- Exercise directions
There is one span to output from the data below: the lines starting at the line with "ATOM 180 C CA" and ending at the line with "ATOM 209 O O". Output it exactly, ends included, nothing more.

------------------------

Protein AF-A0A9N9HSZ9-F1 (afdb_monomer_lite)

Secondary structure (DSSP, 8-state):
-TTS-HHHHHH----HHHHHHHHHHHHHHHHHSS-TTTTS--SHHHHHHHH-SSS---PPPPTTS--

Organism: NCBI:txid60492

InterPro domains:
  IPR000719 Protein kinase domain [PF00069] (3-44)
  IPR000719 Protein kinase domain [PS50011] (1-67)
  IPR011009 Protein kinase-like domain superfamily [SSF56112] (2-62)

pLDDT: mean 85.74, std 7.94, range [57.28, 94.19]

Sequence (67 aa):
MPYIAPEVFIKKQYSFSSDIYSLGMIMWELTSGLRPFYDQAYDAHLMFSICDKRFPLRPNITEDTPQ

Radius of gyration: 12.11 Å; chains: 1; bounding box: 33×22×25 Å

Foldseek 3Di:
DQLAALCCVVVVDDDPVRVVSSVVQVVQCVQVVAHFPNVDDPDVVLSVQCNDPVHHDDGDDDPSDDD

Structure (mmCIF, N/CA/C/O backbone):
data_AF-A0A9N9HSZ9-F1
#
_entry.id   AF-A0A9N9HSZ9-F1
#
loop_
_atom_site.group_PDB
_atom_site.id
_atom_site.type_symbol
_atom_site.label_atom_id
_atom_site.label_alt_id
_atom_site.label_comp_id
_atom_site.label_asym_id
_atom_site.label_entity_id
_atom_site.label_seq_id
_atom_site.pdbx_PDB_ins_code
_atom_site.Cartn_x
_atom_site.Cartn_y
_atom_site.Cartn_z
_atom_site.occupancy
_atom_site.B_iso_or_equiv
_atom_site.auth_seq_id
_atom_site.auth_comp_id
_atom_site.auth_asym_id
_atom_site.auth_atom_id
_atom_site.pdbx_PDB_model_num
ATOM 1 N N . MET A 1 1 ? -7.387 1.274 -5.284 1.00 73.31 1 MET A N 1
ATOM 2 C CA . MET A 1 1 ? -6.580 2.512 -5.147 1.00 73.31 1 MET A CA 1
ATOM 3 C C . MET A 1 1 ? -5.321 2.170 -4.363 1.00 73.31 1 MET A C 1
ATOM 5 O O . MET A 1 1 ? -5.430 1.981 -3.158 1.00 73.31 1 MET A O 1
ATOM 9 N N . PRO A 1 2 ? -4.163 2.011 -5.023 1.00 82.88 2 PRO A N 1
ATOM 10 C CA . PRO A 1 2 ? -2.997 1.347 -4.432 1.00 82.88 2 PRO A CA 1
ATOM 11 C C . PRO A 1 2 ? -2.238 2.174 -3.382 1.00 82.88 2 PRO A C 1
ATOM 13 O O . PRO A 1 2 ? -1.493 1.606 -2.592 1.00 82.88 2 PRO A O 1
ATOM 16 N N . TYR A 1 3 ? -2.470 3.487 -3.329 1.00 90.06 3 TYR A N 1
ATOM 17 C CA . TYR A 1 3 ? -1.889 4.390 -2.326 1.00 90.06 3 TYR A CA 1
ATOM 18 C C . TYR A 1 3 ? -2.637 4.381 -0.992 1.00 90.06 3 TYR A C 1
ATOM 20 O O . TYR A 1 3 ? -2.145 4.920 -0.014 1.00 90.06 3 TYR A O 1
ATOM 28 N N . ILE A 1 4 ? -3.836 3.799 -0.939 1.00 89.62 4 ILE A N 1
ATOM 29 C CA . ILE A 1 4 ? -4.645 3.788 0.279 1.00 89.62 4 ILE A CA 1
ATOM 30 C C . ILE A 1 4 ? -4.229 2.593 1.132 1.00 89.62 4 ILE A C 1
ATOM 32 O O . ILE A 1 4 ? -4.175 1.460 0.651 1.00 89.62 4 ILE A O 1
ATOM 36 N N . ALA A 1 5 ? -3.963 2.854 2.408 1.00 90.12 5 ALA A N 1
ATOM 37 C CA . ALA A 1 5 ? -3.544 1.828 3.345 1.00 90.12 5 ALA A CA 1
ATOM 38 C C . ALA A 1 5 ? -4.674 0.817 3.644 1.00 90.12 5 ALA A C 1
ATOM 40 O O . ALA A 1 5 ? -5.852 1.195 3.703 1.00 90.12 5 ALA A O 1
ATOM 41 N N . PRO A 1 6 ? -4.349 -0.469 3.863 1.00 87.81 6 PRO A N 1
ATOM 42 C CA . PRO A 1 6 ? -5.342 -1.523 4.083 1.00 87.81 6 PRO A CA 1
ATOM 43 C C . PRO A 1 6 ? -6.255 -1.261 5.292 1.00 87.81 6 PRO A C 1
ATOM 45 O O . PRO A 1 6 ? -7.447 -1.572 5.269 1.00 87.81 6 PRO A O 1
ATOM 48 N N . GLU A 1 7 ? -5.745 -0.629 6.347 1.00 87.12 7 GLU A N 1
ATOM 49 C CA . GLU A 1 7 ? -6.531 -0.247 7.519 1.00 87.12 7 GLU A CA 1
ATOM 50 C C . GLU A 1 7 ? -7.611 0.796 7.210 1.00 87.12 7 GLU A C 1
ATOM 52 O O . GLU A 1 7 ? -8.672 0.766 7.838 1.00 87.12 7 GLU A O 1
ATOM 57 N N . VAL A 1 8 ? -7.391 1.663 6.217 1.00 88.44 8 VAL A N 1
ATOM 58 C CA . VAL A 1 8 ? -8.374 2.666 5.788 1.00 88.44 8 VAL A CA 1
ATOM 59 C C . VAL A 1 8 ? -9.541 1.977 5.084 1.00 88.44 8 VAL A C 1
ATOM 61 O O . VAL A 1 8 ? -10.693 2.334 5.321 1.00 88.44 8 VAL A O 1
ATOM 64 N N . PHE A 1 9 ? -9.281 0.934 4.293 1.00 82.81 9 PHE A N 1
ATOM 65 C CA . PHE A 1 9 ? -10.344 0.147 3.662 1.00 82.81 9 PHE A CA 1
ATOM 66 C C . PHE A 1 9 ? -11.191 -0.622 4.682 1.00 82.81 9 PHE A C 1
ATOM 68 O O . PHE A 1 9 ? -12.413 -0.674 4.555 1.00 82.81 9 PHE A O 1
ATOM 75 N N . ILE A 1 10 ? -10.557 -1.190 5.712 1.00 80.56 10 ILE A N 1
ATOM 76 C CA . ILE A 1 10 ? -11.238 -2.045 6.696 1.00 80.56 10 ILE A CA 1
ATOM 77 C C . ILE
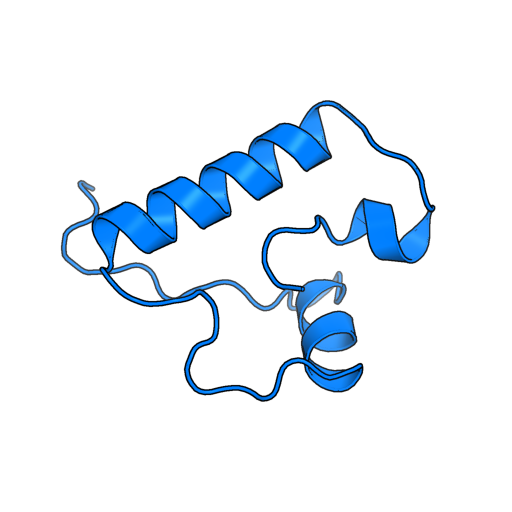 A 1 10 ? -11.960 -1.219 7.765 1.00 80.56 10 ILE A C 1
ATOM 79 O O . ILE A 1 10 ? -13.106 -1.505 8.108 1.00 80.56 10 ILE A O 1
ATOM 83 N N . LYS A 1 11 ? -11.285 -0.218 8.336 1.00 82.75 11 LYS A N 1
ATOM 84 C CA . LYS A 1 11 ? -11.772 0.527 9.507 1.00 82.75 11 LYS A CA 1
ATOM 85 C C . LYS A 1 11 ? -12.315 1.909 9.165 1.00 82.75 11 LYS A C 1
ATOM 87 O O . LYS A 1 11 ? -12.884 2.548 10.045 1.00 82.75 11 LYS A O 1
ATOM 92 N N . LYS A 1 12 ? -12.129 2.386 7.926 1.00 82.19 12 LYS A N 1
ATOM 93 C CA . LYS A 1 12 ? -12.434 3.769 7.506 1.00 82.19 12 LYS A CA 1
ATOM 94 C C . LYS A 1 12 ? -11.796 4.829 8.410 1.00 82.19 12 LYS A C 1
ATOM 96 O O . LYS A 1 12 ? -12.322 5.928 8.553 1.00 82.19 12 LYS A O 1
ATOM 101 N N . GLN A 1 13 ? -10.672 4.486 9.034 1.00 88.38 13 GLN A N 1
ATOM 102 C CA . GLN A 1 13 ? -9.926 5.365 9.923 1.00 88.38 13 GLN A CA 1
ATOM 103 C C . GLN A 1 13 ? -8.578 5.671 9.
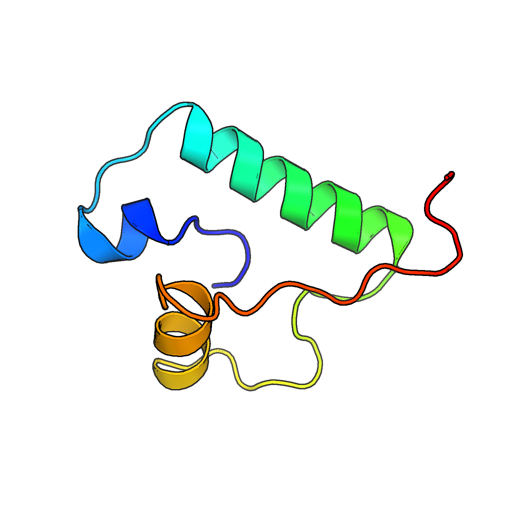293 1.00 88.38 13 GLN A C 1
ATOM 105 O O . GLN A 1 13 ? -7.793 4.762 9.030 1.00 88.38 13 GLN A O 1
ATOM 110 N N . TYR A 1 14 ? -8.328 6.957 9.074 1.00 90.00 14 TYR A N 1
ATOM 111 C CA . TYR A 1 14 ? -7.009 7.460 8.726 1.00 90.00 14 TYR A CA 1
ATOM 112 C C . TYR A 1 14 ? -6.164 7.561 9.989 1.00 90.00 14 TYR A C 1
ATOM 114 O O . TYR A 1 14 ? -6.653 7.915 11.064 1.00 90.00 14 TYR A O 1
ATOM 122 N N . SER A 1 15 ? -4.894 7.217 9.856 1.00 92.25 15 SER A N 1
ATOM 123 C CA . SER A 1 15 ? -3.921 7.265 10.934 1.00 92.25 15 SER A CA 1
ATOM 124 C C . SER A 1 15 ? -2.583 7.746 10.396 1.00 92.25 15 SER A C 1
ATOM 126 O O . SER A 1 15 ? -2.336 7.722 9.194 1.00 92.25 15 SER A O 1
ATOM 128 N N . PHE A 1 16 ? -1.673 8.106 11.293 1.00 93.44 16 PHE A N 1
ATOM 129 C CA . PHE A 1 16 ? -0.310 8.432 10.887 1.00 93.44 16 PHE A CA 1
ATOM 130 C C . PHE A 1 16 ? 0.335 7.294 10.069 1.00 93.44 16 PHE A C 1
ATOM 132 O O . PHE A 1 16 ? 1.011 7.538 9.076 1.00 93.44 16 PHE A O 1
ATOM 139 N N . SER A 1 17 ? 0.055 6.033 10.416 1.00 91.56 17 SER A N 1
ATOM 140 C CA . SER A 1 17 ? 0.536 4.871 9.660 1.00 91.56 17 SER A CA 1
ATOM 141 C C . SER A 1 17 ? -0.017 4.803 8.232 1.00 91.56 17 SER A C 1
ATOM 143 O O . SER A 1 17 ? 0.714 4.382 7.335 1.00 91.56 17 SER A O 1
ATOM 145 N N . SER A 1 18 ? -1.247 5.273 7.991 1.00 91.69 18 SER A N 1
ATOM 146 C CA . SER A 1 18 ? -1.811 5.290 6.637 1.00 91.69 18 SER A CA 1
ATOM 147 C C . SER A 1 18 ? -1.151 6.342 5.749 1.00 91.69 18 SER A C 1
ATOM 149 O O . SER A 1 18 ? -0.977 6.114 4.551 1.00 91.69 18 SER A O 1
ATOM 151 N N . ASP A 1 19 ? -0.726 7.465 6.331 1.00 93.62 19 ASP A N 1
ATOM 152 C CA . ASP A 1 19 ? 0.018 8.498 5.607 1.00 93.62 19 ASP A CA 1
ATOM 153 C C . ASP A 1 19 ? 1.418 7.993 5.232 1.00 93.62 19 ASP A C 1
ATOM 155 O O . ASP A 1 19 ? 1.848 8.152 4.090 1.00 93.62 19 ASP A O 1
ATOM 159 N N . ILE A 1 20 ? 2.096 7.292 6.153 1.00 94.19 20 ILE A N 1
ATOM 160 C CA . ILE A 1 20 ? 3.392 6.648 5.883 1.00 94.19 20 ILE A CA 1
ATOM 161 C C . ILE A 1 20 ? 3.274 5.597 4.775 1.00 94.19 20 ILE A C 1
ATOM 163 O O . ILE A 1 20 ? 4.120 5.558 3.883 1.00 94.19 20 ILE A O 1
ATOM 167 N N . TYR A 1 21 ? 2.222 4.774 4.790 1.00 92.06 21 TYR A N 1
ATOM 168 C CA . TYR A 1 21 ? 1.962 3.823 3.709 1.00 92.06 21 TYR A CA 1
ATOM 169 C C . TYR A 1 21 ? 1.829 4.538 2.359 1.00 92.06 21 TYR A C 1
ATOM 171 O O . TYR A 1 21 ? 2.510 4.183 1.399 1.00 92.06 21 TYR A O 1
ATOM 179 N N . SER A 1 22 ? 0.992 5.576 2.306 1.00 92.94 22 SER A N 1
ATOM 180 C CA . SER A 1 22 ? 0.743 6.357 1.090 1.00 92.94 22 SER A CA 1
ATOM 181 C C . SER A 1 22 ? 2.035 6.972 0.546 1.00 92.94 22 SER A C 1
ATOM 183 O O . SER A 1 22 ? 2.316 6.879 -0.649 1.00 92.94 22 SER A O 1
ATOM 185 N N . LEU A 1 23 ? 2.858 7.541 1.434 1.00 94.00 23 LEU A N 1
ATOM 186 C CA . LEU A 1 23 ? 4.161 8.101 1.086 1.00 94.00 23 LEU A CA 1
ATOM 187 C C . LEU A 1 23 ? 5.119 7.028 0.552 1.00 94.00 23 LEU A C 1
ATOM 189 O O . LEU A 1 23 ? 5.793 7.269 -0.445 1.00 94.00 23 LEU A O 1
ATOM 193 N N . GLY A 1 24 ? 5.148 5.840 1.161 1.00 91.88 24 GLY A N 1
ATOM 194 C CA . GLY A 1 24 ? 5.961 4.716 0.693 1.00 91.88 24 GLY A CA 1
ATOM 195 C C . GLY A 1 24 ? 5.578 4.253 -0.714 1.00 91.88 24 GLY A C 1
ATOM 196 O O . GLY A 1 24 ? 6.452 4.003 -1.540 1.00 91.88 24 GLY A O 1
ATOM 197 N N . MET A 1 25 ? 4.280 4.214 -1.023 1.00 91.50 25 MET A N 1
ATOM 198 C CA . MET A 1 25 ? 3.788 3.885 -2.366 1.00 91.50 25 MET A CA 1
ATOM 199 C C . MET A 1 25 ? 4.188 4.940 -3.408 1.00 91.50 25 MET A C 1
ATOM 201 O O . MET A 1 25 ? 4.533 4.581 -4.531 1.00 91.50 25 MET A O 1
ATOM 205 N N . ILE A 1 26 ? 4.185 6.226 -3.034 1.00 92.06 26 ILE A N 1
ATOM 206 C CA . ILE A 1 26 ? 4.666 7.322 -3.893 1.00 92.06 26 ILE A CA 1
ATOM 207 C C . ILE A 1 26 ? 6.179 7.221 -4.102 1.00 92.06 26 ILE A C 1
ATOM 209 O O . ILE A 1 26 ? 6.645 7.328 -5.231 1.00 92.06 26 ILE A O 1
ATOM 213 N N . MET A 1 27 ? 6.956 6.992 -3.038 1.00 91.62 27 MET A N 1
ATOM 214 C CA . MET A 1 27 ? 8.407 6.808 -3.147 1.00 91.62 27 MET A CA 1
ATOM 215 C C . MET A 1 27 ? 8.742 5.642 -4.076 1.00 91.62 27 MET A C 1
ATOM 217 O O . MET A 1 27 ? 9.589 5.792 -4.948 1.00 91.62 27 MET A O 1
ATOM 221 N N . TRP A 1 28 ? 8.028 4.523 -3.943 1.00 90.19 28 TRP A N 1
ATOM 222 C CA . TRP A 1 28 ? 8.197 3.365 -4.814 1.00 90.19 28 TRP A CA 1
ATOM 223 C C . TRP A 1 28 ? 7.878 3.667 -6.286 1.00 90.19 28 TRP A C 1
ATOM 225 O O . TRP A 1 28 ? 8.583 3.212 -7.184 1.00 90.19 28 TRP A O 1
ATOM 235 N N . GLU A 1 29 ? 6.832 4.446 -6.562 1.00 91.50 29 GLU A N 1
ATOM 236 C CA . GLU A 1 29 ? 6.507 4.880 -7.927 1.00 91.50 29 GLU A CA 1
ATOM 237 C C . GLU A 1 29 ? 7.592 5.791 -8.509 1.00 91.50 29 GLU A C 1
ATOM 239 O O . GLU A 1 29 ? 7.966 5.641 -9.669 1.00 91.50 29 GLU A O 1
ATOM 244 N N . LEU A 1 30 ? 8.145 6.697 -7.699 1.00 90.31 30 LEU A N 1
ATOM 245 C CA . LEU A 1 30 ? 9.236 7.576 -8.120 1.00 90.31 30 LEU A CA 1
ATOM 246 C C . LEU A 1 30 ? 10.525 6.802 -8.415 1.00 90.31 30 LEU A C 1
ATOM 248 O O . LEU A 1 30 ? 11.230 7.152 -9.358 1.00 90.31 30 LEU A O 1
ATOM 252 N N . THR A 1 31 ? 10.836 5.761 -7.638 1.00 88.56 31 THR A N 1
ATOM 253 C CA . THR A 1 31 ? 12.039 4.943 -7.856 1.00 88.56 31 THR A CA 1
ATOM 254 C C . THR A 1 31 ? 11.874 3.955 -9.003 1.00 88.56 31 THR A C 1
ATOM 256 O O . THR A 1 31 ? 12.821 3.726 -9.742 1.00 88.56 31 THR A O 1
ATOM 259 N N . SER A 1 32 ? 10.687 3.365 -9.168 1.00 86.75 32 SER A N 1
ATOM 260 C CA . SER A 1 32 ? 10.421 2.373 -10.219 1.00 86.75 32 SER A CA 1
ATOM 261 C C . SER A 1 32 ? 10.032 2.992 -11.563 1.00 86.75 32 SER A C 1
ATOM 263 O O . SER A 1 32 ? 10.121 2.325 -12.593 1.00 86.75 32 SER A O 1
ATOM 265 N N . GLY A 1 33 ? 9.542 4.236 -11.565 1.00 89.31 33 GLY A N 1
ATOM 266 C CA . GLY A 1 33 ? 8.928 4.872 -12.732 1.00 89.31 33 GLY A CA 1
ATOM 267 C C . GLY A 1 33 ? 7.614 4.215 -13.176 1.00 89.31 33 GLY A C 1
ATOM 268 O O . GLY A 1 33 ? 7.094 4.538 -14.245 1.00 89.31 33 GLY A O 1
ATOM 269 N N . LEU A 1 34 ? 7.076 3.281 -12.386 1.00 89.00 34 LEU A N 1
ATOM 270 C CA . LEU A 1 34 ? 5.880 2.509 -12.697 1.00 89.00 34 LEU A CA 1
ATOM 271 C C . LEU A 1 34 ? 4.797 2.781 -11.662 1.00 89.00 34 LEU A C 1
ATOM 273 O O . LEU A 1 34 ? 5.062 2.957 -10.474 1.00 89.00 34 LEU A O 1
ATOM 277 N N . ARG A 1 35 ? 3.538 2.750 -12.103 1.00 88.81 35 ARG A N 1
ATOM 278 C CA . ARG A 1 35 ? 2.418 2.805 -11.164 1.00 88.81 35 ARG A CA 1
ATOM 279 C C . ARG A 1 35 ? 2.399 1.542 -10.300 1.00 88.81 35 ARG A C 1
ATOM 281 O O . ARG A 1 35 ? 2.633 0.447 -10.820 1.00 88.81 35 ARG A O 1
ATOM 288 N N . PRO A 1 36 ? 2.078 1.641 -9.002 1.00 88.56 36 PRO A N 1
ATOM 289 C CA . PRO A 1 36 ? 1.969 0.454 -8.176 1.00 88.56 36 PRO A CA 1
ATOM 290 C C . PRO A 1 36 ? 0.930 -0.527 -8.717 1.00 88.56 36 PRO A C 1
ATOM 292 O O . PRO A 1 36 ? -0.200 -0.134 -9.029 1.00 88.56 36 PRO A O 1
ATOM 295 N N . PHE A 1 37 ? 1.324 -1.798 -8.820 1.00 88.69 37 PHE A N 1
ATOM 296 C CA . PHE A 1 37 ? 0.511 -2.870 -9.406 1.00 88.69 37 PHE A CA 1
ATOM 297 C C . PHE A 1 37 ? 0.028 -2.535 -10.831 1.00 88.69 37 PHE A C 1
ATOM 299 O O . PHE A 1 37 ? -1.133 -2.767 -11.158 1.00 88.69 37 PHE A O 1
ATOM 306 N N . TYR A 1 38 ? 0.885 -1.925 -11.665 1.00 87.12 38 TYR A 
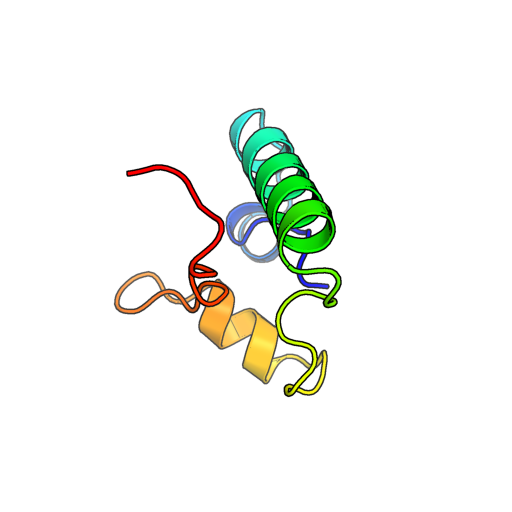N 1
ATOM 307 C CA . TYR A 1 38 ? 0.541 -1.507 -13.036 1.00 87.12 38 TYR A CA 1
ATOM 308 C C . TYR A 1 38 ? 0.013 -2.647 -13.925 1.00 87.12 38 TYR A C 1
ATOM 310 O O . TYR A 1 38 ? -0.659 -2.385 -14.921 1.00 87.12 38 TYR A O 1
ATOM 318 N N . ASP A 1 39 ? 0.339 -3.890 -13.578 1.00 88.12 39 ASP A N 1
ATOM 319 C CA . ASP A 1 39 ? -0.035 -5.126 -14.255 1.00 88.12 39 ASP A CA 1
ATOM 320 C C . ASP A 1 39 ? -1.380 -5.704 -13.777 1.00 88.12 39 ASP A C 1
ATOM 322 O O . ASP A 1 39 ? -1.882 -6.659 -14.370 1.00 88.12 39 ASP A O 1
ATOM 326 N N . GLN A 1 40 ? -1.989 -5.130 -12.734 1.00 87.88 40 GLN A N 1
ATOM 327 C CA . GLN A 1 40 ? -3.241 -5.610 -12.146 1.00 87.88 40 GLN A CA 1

------------------------

- Exercise answer
ATOM 180 C CA . SER A 1 22 ? 0.743 6.357 1.090 1.00 92.94 22 SER A CA 1
ATOM 181 C C . SER A 1 22 ? 2.035 6.972 0.546 1.00 92.94 22 SER A C 1
ATOM 183 O O . SER A 1 22 ? 2.316 6.879 -0.649 1.00 92.94 22 SER A O 1
ATOM 185 N N . LEU A 1 23 ? 2.858 7.541 1.434 1.00 94.00 23 LEU A N 1
ATOM 186 C CA . LEU A 1 23 ? 4.161 8.101 1.086 1.00 94.00 23 LEU A CA 1
ATOM 187 C C . LEU A 1 23 ? 5.119 7.028 0.552 1.00 94.00 23 LEU A C 1
ATOM 189 O O . LEU A 1 23 ? 5.793 7.269 -0.445 1.00 94.00 23 LEU A O 1
ATOM 193 N N . GLY A 1 24 ? 5.148 5.840 1.161 1.00 91.88 24 GLY A N 1
ATOM 194 C CA . GLY A 1 24 ? 5.961 4.716 0.693 1.00 91.88 24 GLY A CA 1
ATOM 195 C C . GLY A 1 24 ? 5.578 4.253 -0.714 1.00 91.88 24 GLY A C 1
ATOM 196 O O . GLY A 1 24 ? 6.452 4.003 -1.540 1.00 91.88 24 GLY A O 1
ATOM 197 N N . MET A 1 25 ? 4.280 4.214 -1.023 1.00 91.50 25 MET A N 1
ATOM 198 C CA . MET A 1 25 ? 3.788 3.885 -2.366 1.00 91.50 25 MET A CA 1
ATOM 199 C C . MET A 1 25 ? 4.188 4.940 -3.408 1.00 91.50 25 MET A C 1
ATOM 201 O O . MET A 1 25 ? 4.533 4.581 -4.531 1.00 91.50 25 MET A O 1
ATOM 205 N N . ILE A 1 26 ? 4.185 6.226 -3.034 1.00 92.06 26 ILE A N 1
ATOM 206 C CA . ILE A 1 26 ? 4.666 7.322 -3.893 1.00 92.06 26 ILE A CA 1
ATOM 207 C C . ILE A 1 26 ? 6.179 7.221 -4.102 1.00 92.06 26 ILE A C 1
ATOM 209 O O . ILE A 1 26 ? 6.645 7.328 -5.231 1.00 92.06 26 ILE A O 1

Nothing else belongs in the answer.